[Data entries]
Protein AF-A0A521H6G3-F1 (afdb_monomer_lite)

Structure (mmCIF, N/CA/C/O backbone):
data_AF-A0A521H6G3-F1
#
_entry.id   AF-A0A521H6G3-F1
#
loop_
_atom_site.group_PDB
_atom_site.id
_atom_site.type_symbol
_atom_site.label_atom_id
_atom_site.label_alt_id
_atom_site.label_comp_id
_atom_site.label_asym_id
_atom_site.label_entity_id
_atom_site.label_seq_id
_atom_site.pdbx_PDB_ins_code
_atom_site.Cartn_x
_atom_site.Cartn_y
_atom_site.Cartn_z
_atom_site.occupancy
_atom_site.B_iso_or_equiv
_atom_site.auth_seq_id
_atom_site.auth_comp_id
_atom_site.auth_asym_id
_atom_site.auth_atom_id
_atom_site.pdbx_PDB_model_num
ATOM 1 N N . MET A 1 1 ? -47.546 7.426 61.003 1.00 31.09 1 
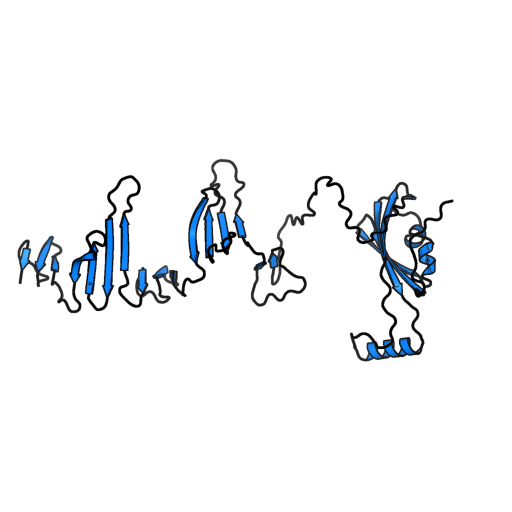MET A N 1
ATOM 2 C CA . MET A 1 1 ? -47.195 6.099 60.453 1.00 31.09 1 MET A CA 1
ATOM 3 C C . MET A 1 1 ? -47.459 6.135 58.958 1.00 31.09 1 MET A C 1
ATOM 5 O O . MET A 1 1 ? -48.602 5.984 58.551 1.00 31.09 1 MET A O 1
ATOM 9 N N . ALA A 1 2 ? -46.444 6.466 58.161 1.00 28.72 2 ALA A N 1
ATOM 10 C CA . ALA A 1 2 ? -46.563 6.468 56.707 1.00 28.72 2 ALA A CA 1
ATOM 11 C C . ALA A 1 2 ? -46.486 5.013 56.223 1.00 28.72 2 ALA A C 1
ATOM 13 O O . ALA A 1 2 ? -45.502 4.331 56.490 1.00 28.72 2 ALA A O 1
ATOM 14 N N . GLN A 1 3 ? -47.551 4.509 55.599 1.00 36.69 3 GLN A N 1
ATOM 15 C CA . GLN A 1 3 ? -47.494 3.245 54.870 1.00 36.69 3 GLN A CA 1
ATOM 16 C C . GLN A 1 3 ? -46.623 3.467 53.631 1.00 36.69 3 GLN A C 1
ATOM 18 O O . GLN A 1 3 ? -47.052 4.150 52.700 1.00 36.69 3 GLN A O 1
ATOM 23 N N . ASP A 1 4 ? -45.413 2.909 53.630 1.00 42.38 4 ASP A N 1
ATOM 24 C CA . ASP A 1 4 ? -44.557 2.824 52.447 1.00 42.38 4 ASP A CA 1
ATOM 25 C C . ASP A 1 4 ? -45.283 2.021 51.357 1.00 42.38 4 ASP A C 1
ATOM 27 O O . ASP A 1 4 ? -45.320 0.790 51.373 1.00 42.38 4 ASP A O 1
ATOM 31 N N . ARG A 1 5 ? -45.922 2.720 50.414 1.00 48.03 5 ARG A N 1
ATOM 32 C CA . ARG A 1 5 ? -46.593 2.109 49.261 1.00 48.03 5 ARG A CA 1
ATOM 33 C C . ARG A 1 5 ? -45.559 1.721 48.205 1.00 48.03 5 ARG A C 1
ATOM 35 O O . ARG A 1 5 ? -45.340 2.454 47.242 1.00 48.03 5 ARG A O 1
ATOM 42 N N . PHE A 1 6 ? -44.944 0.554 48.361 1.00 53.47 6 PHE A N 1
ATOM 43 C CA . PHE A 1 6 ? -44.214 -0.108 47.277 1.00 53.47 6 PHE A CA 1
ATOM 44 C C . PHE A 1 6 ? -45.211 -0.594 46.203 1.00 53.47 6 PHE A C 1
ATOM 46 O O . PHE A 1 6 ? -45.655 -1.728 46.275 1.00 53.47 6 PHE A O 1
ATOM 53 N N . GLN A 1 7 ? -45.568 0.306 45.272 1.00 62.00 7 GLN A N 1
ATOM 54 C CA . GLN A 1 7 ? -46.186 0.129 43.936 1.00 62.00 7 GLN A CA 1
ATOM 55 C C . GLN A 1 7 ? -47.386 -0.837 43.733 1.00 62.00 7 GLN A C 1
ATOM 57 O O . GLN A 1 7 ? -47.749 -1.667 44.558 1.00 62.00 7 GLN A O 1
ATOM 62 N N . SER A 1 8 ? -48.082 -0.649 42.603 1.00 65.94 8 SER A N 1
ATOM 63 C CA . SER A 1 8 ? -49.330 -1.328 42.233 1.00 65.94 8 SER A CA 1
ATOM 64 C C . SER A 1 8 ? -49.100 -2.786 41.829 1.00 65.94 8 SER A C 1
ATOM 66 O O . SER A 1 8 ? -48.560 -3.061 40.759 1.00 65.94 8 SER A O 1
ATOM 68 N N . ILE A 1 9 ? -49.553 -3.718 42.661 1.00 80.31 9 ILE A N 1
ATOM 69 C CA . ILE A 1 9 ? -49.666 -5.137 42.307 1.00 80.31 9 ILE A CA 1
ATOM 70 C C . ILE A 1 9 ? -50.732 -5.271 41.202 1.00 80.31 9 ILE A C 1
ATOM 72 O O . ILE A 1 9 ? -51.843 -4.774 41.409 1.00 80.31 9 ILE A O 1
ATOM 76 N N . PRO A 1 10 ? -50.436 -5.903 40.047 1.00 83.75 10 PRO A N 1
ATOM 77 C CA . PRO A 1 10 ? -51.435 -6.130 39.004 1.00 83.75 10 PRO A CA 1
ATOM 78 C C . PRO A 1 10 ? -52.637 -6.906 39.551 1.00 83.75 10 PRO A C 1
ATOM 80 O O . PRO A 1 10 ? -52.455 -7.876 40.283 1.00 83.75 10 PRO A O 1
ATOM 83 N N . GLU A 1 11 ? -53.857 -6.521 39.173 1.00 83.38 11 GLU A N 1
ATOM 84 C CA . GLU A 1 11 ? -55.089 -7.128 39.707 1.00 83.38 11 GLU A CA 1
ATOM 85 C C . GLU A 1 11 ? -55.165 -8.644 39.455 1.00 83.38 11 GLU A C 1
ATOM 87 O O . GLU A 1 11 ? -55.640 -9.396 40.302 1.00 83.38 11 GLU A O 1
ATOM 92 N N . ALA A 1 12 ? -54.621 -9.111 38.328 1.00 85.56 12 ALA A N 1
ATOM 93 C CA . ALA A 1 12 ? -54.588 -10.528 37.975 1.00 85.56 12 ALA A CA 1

→ **TASK REQUIREMENTS**:
Could you output the lines above, exactly as written, from the one containing "ATOM 70 C C" through the last, with both ends included and no others?

→ **TASK SOLUTION**:
ATOM 70 C C . ILE A 1 9 ? -50.732 -5.271 41.202 1.00 80.31 9 ILE A C 1
ATOM 72 O O . ILE A 1 9 ? -51.843 -4.774 41.409 1.00 80.31 9 ILE A O 1
ATOM 76 N N . PRO A 1 10 ? -50.436 -5.903 40.047 1.00 83.75 10 PRO A N 1
ATOM 77 C CA . PRO A 1 10 ? -51.435 -6.130 39.004 1.00 83.75 10 PRO A CA 1
ATOM 78 C C . PRO A 1 10 ? -52.637 -6.906 39.551 1.00 83.75 10 PRO A C 1
ATOM 80 O O . PRO A 1 10 ? -52.455 -7.876 40.283 1.00 83.75 10 PRO A O 1
ATOM 83 N N . GLU A 1 11 ? -53.857 -6.521 39.173 1.00 83.38 11 GLU A N 1
ATOM 84 C CA . GLU A 1 11 ? -55.089 -7.128 39.707 1.00 83.38 11 GLU A CA 1
ATOM 85 C C . GLU A 1 11 ? -55.165 -8.644 39.455 1.00 83.38 11 GLU A C 1
ATOM 87 O O . GLU A 1 11 ? -55.640 -9.396 40.302 1.00 83.38 11 GLU A O 1
ATOM 92 N N . ALA A 1 12 ? -54.621 -9.111 38.328 1.00 85.56 12 ALA A N 1
ATOM 93 C CA . ALA A 1 12 ? -54.588 -10.528 37.975 1.00 85.56 12 ALA A CA 1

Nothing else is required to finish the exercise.